Monday 23 March 2015

A mother's heart-rending story

















 

 
Photo - nzherald.co.nz 
 
This heart rending experience of a totally unpreventable, mother and child-involved accident raises the awareness of those things that can just go wrong sometimes and it’s no one’s fault.

Theresa Vargas tells her brave story about an unthinkable, unpredictable and non-preventable accident that happened involving herself and her baby son.

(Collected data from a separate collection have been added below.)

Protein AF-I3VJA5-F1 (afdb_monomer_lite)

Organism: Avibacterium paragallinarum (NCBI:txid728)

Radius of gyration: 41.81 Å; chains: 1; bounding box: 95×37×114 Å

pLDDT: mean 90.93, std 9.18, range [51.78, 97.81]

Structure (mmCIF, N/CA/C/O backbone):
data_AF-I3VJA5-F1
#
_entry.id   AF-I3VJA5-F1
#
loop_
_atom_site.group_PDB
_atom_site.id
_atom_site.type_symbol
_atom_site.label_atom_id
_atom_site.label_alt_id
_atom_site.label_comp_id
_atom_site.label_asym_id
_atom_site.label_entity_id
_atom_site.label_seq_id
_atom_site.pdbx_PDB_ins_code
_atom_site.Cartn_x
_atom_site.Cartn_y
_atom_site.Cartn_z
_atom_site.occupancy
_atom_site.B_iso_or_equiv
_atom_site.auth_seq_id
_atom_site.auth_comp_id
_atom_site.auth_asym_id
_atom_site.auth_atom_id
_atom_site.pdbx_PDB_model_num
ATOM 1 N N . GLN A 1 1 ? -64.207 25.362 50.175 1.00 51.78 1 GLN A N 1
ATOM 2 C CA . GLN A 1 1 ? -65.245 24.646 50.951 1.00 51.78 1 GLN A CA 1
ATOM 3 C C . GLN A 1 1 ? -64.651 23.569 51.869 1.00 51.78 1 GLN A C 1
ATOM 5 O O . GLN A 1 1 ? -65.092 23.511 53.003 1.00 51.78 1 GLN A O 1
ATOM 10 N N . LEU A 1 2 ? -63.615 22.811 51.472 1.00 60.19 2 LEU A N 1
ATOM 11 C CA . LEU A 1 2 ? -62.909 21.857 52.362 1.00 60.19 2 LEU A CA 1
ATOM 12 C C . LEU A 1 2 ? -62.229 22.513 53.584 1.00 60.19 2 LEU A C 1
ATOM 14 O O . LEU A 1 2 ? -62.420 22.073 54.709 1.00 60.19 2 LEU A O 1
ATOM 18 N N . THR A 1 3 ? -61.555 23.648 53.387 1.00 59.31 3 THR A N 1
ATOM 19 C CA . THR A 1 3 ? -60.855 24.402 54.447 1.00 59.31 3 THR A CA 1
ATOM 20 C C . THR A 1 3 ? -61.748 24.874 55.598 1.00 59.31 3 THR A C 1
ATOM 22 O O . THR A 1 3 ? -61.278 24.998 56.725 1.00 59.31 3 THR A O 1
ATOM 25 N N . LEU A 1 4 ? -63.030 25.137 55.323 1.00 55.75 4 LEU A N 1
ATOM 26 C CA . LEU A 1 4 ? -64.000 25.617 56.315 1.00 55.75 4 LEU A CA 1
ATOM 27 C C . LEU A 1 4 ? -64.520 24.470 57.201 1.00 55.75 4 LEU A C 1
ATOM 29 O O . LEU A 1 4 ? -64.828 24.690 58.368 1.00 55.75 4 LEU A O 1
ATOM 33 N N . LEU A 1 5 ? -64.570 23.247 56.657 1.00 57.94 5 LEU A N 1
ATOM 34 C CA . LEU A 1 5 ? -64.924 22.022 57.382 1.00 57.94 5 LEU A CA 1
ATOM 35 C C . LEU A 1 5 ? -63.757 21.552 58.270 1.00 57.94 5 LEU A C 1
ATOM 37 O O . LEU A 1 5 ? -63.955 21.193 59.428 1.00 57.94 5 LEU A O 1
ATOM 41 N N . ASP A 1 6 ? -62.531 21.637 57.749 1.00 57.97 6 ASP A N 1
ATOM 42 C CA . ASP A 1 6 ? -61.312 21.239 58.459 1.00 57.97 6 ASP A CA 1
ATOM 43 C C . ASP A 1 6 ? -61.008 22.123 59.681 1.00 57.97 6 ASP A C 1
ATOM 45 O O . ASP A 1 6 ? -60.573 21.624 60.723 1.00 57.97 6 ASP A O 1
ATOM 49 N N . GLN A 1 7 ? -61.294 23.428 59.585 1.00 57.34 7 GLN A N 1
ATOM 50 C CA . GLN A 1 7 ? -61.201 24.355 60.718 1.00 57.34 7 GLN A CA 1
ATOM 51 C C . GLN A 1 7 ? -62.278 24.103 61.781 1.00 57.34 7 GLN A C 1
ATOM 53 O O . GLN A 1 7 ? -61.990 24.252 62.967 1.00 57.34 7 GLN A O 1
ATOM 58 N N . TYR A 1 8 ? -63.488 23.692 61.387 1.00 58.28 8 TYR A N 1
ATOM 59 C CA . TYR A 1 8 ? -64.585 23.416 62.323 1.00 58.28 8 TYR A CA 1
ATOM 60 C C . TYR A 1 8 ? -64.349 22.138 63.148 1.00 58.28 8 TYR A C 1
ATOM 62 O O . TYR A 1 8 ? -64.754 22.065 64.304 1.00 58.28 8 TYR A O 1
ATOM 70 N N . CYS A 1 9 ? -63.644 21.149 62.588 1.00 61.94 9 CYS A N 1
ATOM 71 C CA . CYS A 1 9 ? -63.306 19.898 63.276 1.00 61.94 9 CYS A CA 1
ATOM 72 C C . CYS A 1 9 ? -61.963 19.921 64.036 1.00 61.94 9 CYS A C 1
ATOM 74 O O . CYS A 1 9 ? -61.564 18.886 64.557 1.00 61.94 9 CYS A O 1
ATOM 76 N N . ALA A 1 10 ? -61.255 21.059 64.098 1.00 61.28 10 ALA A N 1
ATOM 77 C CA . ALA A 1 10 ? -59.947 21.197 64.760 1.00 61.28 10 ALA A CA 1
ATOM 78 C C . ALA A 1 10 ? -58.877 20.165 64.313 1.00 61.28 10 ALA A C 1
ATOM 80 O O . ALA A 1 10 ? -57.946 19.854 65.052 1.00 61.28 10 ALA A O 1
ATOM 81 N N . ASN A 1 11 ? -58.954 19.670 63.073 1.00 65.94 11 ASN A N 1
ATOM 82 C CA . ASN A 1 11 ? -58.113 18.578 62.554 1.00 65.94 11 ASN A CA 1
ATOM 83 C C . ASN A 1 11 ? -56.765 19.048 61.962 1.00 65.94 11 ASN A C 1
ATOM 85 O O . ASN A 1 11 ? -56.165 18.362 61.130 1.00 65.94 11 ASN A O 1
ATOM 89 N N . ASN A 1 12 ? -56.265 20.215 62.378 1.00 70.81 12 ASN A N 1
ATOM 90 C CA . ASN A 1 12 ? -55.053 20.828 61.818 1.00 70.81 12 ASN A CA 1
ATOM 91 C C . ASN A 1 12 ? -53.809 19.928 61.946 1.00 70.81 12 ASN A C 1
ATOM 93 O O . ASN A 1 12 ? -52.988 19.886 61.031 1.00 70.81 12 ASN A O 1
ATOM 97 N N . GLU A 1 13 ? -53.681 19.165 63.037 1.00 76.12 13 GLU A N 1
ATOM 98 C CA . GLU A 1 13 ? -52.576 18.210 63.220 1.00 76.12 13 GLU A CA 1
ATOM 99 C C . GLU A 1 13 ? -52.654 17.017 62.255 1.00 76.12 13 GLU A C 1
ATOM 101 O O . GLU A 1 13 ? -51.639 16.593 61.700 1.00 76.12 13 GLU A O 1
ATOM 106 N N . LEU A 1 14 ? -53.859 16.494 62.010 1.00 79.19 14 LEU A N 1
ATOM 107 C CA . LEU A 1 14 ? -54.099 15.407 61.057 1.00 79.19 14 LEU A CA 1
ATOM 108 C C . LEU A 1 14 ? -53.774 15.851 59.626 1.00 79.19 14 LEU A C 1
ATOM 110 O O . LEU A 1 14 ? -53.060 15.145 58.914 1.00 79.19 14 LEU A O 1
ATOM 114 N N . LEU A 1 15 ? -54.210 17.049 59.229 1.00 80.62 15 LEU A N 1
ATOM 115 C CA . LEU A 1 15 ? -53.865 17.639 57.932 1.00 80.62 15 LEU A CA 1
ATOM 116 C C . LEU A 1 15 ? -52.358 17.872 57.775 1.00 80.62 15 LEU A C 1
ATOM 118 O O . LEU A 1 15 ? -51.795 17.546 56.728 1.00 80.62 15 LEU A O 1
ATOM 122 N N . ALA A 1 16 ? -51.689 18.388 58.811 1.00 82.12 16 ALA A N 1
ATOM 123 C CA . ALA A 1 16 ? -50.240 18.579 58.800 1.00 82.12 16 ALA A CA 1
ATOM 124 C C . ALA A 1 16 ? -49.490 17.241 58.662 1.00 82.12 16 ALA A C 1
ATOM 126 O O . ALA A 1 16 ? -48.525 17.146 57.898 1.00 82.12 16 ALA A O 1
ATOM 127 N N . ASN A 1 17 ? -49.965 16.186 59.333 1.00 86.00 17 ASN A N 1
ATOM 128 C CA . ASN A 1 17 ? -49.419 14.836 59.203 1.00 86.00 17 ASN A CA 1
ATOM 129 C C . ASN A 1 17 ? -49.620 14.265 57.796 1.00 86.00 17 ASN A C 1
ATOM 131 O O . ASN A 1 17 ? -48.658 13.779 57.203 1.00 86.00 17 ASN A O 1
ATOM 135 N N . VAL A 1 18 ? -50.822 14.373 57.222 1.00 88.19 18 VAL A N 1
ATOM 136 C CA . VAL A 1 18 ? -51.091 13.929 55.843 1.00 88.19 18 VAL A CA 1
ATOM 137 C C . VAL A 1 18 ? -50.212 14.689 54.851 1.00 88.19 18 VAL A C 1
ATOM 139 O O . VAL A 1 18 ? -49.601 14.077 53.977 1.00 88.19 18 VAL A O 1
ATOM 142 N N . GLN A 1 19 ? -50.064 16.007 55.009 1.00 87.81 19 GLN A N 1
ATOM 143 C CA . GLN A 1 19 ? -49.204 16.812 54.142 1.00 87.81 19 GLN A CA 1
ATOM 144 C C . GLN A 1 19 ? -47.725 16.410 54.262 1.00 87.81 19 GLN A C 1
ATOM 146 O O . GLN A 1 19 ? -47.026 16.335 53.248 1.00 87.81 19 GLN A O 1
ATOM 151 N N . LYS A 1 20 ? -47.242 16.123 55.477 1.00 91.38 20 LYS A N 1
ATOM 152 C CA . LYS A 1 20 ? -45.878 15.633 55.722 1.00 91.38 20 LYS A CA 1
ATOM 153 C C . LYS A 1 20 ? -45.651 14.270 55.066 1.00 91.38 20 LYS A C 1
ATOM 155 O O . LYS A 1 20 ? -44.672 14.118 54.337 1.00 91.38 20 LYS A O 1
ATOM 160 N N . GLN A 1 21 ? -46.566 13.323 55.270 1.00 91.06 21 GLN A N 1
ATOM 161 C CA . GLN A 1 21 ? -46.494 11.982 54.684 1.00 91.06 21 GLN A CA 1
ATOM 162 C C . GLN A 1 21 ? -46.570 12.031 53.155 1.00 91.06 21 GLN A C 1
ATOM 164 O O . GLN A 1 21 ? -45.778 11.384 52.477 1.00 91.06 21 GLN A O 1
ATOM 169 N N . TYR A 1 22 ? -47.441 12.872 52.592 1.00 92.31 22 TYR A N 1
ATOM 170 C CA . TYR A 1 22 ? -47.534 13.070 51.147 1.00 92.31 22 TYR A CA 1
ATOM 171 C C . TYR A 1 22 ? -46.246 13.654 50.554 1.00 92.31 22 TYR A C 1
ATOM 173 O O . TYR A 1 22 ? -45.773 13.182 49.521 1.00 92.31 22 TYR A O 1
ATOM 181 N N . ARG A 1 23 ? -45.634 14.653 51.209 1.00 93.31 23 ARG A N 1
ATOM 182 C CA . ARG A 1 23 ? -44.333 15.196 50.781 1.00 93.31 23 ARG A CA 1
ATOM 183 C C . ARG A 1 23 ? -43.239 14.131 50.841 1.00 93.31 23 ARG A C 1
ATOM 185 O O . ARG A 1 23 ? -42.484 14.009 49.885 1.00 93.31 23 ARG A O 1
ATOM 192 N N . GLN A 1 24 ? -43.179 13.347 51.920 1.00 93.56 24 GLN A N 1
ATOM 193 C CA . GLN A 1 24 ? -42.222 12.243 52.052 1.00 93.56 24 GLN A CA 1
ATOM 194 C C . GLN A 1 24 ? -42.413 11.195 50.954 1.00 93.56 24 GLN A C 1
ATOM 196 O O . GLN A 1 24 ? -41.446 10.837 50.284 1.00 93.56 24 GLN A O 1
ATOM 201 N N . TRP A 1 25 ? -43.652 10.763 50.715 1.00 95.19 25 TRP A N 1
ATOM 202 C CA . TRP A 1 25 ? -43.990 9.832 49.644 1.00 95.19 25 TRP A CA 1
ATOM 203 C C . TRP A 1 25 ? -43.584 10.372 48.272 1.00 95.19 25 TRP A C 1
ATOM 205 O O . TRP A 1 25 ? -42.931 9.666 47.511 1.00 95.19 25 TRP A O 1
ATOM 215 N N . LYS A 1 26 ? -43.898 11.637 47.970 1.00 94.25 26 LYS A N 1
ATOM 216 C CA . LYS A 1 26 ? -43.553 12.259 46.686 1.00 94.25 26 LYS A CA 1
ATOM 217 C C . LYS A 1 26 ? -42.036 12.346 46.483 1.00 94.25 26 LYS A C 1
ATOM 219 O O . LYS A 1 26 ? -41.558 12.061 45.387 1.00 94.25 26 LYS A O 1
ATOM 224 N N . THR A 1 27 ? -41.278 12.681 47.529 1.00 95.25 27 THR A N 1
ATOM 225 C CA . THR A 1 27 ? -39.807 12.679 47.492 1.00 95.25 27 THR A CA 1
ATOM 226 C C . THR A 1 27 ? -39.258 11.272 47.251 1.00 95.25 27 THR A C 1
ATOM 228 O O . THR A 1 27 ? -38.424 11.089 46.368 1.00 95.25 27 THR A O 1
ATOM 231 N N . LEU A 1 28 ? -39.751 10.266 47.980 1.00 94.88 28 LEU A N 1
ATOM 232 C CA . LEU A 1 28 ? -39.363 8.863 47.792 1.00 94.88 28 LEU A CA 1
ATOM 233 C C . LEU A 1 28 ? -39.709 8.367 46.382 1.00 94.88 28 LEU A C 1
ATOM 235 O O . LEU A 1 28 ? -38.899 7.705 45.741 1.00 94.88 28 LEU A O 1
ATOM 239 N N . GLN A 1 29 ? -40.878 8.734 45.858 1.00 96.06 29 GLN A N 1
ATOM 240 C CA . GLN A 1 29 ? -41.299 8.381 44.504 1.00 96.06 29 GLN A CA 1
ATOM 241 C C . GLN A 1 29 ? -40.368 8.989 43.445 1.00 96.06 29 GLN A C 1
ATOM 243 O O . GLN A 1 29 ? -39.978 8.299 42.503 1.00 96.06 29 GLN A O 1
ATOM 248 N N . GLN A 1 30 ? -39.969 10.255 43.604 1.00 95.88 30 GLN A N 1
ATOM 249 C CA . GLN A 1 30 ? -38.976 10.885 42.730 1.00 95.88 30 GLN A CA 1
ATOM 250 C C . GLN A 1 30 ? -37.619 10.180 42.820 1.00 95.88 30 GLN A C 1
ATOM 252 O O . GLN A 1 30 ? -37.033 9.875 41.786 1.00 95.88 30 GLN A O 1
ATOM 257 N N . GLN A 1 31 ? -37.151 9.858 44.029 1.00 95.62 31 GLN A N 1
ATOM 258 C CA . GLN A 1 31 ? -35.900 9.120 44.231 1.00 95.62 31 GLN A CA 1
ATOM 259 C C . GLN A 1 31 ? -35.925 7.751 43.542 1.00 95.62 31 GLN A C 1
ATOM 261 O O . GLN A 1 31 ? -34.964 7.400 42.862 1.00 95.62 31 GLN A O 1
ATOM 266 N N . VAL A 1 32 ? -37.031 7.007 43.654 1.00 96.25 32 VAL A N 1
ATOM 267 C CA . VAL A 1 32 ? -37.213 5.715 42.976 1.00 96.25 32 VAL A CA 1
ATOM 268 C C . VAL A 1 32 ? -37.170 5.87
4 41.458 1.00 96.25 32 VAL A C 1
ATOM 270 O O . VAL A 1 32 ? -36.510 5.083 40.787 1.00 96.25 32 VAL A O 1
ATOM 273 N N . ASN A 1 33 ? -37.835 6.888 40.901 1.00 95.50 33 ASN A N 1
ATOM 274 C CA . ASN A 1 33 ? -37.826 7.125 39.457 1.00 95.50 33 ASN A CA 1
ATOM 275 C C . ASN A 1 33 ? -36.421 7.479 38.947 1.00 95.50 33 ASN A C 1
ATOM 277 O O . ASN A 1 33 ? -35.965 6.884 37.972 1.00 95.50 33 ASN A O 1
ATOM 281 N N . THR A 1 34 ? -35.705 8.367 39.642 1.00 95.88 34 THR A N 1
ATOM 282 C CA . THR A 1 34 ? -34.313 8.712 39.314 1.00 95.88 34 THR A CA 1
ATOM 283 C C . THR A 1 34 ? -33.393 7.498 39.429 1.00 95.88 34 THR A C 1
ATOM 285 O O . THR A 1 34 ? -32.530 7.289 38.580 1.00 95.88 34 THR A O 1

She tells it in her own words, which is inspiring and thankfully, has a happy ending. See the link above from nzherald.co.nz

http://www.nzherald.co.nz/lifestyle/news/article.cfm?c_id=6&objectid=11421754&ref=NZH_FBpage

For information from the World Health Organisation regarding accidents where children become injured and sometimes even die, go to: http://www.who.int/mediacentre/news/releases/2008/pr46/en/

As said, Theresa Vargas’ situation is a complete, non-preventable accident, with a good outcome.

However, the figures for unintentional child deaths are concerning world-wide:

A staggering number of more than 2000 children die every day as a result of unintentional or accidental injuries.

Every year tens of millions more worldwide are taken to hospitals with injuries that often leave them with lifelong disabilities, according to a new report by WHO and UNICEF.

The report, called World report on child injury prevention provides the first comprehensive global assessment of unintentional childhood injuries and prescribes measures to prevent them.

It concludes that if proven prevention measures were adopted everywhere at least 1000 children’s lives could be saved every day.

“Child injuries are an important public health and development issue. In addition to the 830,000 deaths every year, millions of children suffer non-fatal injuries that often require long-term hospitalisation and rehabilitation," says WHO director-general Dr Margaret Chan.

"The costs of such treatment can throw an entire family into poverty."

“This report is the result of a collaboration of more than 180 experts from all regions of the world,” says UNICEF executive director Ann M Veneman.

However, the report finds the rate is 10 times higher in Africa than in high-income countries in Europe and the Western Pacific such as Australia, the Netherlands, New Zealand, Sweden and the United Kingdom, which have the lowest rates of child injury.

However, the report finds that although many high-income countries have been able to reduce their child injury deaths by up to 50 percent over the past 30 years, the issue remains a problem for them, with unintentional injuries accounting for 40 percent of all child deaths in such countries.

 The report finds that the top five causes of injury deaths are:

  • Road crashes: They kill 260,000 children a year and injure about 10 million. They are the leading cause of death among 10-19 year olds and a leading cause of child disability.
  • Drowning: It kills more than 175,000 children a year. Every year, up to 3 million children survive a drowning incident. Due to brain damage in some survivors, non-fatal drowning has the highest average lifetime health and economic impact of any injury type.
  • Burns: Fire-related burns kill nearly 96,000 children a year and the death rate is 11 times higher in low- and middle-income countries than in high-income countries.
  • Falls: Nearly 47,000 children fall to their deaths every year, but hundreds of thousands more sustain less serious injuries from a fall.
  • Poisoning: More than 45,000 children die each year from unintended poisoning.